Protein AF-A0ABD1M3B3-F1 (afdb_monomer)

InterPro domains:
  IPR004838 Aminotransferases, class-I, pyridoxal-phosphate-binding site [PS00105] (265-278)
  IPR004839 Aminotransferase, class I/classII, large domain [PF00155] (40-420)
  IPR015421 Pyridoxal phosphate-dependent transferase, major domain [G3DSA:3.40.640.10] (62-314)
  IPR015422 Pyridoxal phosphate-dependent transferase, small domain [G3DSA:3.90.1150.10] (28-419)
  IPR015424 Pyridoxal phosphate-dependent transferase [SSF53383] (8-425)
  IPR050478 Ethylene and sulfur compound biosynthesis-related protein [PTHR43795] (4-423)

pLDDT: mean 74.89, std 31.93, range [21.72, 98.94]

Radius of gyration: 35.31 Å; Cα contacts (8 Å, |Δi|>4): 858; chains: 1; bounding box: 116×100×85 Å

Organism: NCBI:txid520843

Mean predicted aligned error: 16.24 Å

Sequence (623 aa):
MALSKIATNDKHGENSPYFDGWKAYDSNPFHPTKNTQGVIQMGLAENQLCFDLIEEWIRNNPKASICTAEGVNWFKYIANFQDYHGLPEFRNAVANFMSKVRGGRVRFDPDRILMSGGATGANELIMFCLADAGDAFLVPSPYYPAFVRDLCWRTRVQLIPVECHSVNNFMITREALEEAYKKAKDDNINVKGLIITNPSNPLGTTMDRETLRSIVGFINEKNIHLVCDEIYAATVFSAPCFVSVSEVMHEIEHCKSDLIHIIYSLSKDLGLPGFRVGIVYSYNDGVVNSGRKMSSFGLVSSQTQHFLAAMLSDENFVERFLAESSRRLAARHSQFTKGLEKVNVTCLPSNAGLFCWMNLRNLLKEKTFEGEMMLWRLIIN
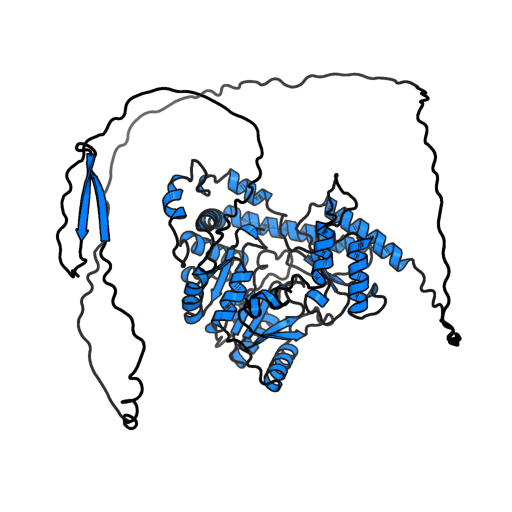EVKLNVSPGSAFGCSEPGWYRVCFANMDDETVDVALKRIRAFVGKETAKPVELKRWKSNLRLSFSSRRFDENVMSPHSPMPHSPLTTLLIFSHSFPTYSNQKSPPKLEICETQTHGVSPVIGLKGCPLYPSIPAFTYDETHFPRTSEMKNKEQLTELRDNLKTSTLLSRRSTTVHVTYKDTESGRIKSRTSMGGHYNSVHQEPEFGPFKEIRIDDDNSWTNLYNMGTLKLQSFIYRYESMGP

Nearest PDB structures (foldseek):
  1iax-assembly1_B  TM=9.905E-01  e=4.269E-64  Solanum lycopersicum
  1iay-assembly1_A-2  TM=9.897E-01  e=6.215E-64  Solanum lycopersicum
  3piu-assembly1_A-2  TM=9.895E-01  e=1.878E-57  Malus domestica
  1b8g-assembly1_B  TM=9.713E-01  e=7.955E-58  Malus domestica
  1ynu-assembly1_A  TM=9.800E-01  e=1.098E-57  Malus domestica

Solvent-accessible surface area (backbone atoms only — not comparable to full-atom values): 38216 Å² total; per-residue (Å²): 134,88,71,54,75,73,78,70,43,80,68,79,47,84,83,40,78,75,46,54,34,55,54,48,27,76,76,35,52,45,32,94,81,89,26,76,80,24,18,41,86,17,59,59,74,36,35,59,85,52,53,68,60,53,52,52,49,48,74,76,40,50,55,42,36,52,89,32,92,74,10,40,86,48,33,72,59,39,75,68,54,74,63,56,76,54,60,66,62,28,35,46,16,51,25,50,43,58,14,52,57,52,73,60,76,47,85,54,64,41,89,34,52,27,49,10,46,14,46,60,38,23,50,29,48,51,38,62,69,63,45,55,70,65,25,28,30,37,32,54,22,49,30,57,56,60,48,64,40,40,42,19,59,86,50,41,30,42,78,44,65,21,73,31,46,74,94,65,74,47,53,78,50,73,65,36,52,51,50,40,52,48,51,36,50,77,71,72,40,56,68,42,28,38,44,48,49,43,33,23,47,51,48,5,31,59,57,54,70,66,52,52,47,52,51,54,50,52,30,56,75,70,71,27,30,38,38,37,35,33,38,31,47,56,30,47,40,42,80,74,74,75,63,57,69,76,62,52,51,79,75,43,84,89,56,61,52,62,34,39,34,36,34,32,31,47,32,45,53,77,35,40,56,90,65,24,45,9,28,34,40,43,67,21,67,69,50,40,60,53,43,35,63,55,14,65,84,25,59,50,49,43,66,56,39,50,30,47,17,52,53,46,59,33,60,69,56,46,54,52,47,51,55,50,48,14,52,50,48,35,52,48,50,50,54,52,53,58,50,34,48,79,62,79,37,52,57,53,89,54,28,21,48,40,39,40,26,32,49,44,50,88,74,35,91,43,90,36,63,69,29,33,54,52,52,49,50,43,37,35,72,74,56,20,37,19,52,37,57,24,63,62,26,57,31,86,56,51,28,33,30,35,40,29,64,30,64,65,60,72,68,59,51,51,52,50,45,52,40,49,44,57,50,50,52,54,64,69,67,54,76,87,74,81,74,75,78,77,90,79,82,86,84,78,89,80,90,81,81,90,84,90,86,92,85,86,90,84,86,85,87,86,85,86,91,81,90,85,90,88,86,86,87,88,82,88,89,88,88,87,83,89,82,83,86,87,79,91,79,87,80,89,79,86,82,85,84,82,82,88,88,91,82,92,84,83,86,82,82,86,83,84,83,82,84,84,79,88,80,90,82,83,86,84,88,87,84,90,82,91,87,89,89,90,88,85,86,87,78,90,89,88,81,89,88,81,92,76,84,87,74,83,80,70,53,76,52,72,50,66,42,87,89,78,72,49,78,48,74,51,76,54,80,89,73,91,84,82,89,82,91,80,87,80,88,78,78,88,81,76,88,81,87,83,83,88,83,90,82,91,78,90,82,86,86,86,78,94,74,82,88,75,85,84,81,85,81,82,82,82,80,79,134

Secondary structure (DSSP, 8-state):
----TTTSSGGGSTTSGGGHHHHHHHHSB-BTTTBTTSBEE-SS----TTHHHHHHHHHH-GGG-TTSTTTGGGHHHHHH---TT--HHHHHHHHHHHHHHTTTSS---GGGEEEEEHHHHHHHHHHHHH--TT-EEEEEES--TTHHHHHHTTT--EEEEEE--GGGTT---HHHHHHHHHHHHHTT--EEEEEEESS-TTT--PPPHHHHHHHHHHHHHHT-EEEEE-TTGGG--SSSPP--HHHHHTTSTT--GGGEEEEEETTSSS--GGGTEEEEEES-HHHHHHHHHHGGGSPPPHHHHHHHHHHHH-HHHHHHHHHHHHHHHHHHHHHHHHHHHTTT-EE----SSSEEEEE-GGG-SSSSHHHHHHHHHHIIIII-EE-EEGGGGT-SSTTEEEEE-SSS-HHHHHHHHHHHHHHHHHHHHS-----------------------------------------------------PPPPPPP-PPP----------------PPPPP--------------------SS-SS-------------PEEEEEE-TTT--EEEEEE----------PPP-PPPP---------------------------------

Foldseek 3Di:
DDDDPLVPDPLLCPPPPQCPLVVQCVVFPDDVPPHPPAFDEFADQFFPLCVVLVVVVCVVCVCLFCPDPNVVVCVVVLVPDQQLLADLLLLVLVQVLVCVLVVVLDGADSSQKGWFQFLLRVLLLLLLLFDAAQAEAEEEPLADLCCSVSNDSVRNYYYQYQAADVVVLRQRDLVSVCVSVVVCVVVVHHYQYYEYEAVGVPAQAGHDLVSLLSRQVSCVVVVHAYEYEDQFSLFFQDDDHHDDNRNNQVVDPPRPQQRYKYKYGCCNLVRPSVQRTIIIGGPHPSSSVSSSVVRSVGPGRSSSSSSSSVQSVPPVSSVCSSVVSSNSSNVQVVLLQVLCVVLVKHWRDHRTGQWTWTAQCVLFPDFDQVSLSVVQCCCCPPLSYSWGFSVSSVHPTGGIIITGGNPDDPVVSVSSSVSVNVVSVVSVPDDPPPPPPPPDDDDDDDDDDDDDDDDDDDDDDDDDDDDDDDDDDDDDDDDDDDDDDDDDDDDDDDDDDDDDDDDDDDDDDDDDDDDDDDDDDDDDDDDDDDDDDDDPPDDDDDDDDDDDDDDQDKDKDWDADPVPRDIDIDIDGDDDDDDDDDDDDDDDDDDDDDDDDDDDDDDDDDDDDDDDDDDDDDDDDDD

Structure (mmCIF, N/CA/C/O backbone):
data_AF-A0ABD1M3B3-F1
#
_entry.id   AF-A0ABD1M3B3-F1
#
loop_
_atom_site.group_PDB
_atom_site.id
_atom_site.type_symbol
_atom_site.label_atom_id
_atom_site.label_alt_id
_atom_site.label_comp_id
_atom_site.label_asym_id
_atom_site.label_entity_id
_atom_site.label_seq_id
_atom_site.pdbx_PDB_ins_code
_atom_site.Cartn_x
_atom_site.Cartn_y
_atom_site.Cartn_z
_atom_site.occupancy
_atom_site.B_iso_or_equiv
_atom_site.auth_seq_id
_atom_site.auth_comp_id
_atom_site.auth_asym_id
_atom_site.auth_atom_id
_atom_site.pdbx_PDB_model_num
ATOM 1 N N . MET A 1 1 ? -26.801 -27.645 -6.910 1.00 53.56 1 MET A N 1
ATOM 2 C CA . MET A 1 1 ? -25.353 -27.738 -6.622 1.00 53.56 1 MET A CA 1
ATOM 3 C C . MET A 1 1 ? -25.037 -26.788 -5.483 1.00 53.56 1 MET A C 1
ATOM 5 O O . MET A 1 1 ? -25.302 -25.604 -5.627 1.00 53.56 1 MET A O 1
ATOM 9 N N . ALA A 1 2 ? -24.548 -27.296 -4.352 1.00 85.56 2 ALA A N 1
ATOM 10 C CA . ALA A 1 2 ? -24.109 -26.459 -3.240 1.00 85.56 2 ALA A CA 1
ATOM 11 C C . ALA A 1 2 ? -22.666 -26.010 -3.510 1.00 85.56 2 ALA A C 1
ATOM 13 O O . ALA A 1 2 ? -21.747 -26.826 -3.476 1.00 85.56 2 ALA A O 1
ATOM 14 N N . LEU A 1 3 ? -22.478 -24.735 -3.847 1.00 92.38 3 LEU A N 1
ATOM 15 C CA . LEU A 1 3 ? -21.152 -24.121 -3.904 1.00 92.38 3 LEU A CA 1
ATOM 16 C C . LEU A 1 3 ? -20.519 -24.109 -2.496 1.00 92.38 3 LEU A C 1
ATOM 18 O O . LEU A 1 3 ? -21.208 -24.273 -1.487 1.00 92.38 3 LEU A O 1
ATOM 22 N N . SER A 1 4 ? -19.196 -23.938 -2.411 1.00 92.50 4 SER A N 1
ATOM 23 C CA . SER A 1 4 ? -18.504 -23.886 -1.116 1.00 92.50 4 SER A CA 1
ATOM 24 C C . SER A 1 4 ? -18.949 -22.671 -0.292 1.00 92.50 4 SER A C 1
ATOM 26 O O . SER A 1 4 ? -19.319 -21.639 -0.848 1.00 92.50 4 SER A O 1
ATOM 28 N N . LYS A 1 5 ? -18.818 -22.742 1.041 1.00 89.69 5 LYS A N 1
ATOM 29 C CA . LYS A 1 5 ? -19.130 -21.606 1.932 1.00 89.69 5 LYS A CA 1
ATOM 30 C C . LYS A 1 5 ? -18.359 -20.328 1.582 1.00 89.69 5 LYS A C 1
ATOM 32 O O . LYS A 1 5 ? -18.838 -19.249 1.896 1.00 89.69 5 LYS A O 1
ATOM 37 N N . ILE A 1 6 ? -17.161 -20.448 1.001 1.00 89.94 6 ILE A N 1
ATOM 38 C CA . ILE A 1 6 ? -16.349 -19.300 0.566 1.00 89.94 6 ILE A CA 1
ATOM 39 C C . ILE A 1 6 ? -16.962 -18.664 -0.684 1.00 89.94 6 ILE A C 1
ATOM 41 O O . ILE A 1 6 ? -17.043 -17.447 -0.762 1.00 89.94 6 ILE A O 1
ATOM 45 N N . ALA A 1 7 ? -17.437 -19.482 -1.625 1.00 89.06 7 ALA A N 1
ATOM 46 C CA . ALA A 1 7 ? -18.037 -19.013 -2.870 1.00 89.06 7 ALA A CA 1
ATOM 47 C C . ALA A 1 7 ? -19.453 -18.435 -2.694 1.00 89.06 7 ALA A C 1
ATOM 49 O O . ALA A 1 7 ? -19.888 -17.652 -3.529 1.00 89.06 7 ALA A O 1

..............................

Go to the line in the material above that contains "ATOM 10 C CA" and copy exactly from there through the line that contains "ATOM 28 N N", stopping after it.

[Answer below]
ATOM 10 C CA . ALA A 1 2 ? -24.109 -26.459 -3.240 1.00 85.56 2 ALA A CA 1
ATOM 11 C C . ALA A 1 2 ? -22.666 -26.010 -3.510 1.00 85.56 2 ALA A C 1
ATOM 13 O O . ALA A 1 2 ? -21.747 -26.826 -3.476 1.00 85.56 2 ALA A O 1
ATOM 14 N N . LEU A 1 3 ? -22.478 -24.735 -3.847 1.00 92.38 3 LEU A N 1
ATOM 15 C CA . LEU A 1 3 ? -21.152 -24.121 -3.904 1.00 92.38 3 LEU A CA 1
ATOM 16 C C . LEU A 1 3 ? -20.519 -24.109 -2.496 1.00 92.38 3 LEU A C 1
ATOM 18 O O . LEU A 1 3 ? -21.208 -24.273 -1.487 1.00 92.38 3 LEU A O 1
ATOM 22 N N . SER A 1 4 ? -19.196 -23.938 -2.411 1.00 92.50 4 SER A N 1
ATOM 23 C CA . SER A 1 4 ? -18.504 -23.886 -1.116 1.00 92.50 4 SER A CA 1
ATOM 24 C C . SER A 1 4 ? -18.949 -22.671 -0.292 1.00 92.50 4 SER A C 1
ATOM 26 O O . SER A 1 4 ? -19.319 -21.639 -0.848 1.00 92.50 4 SER A O 1
ATOM 28 N N . LYS A 1 5 ? -18.818 -22.742 1.041 1.00 89.69 5 LYS A N 1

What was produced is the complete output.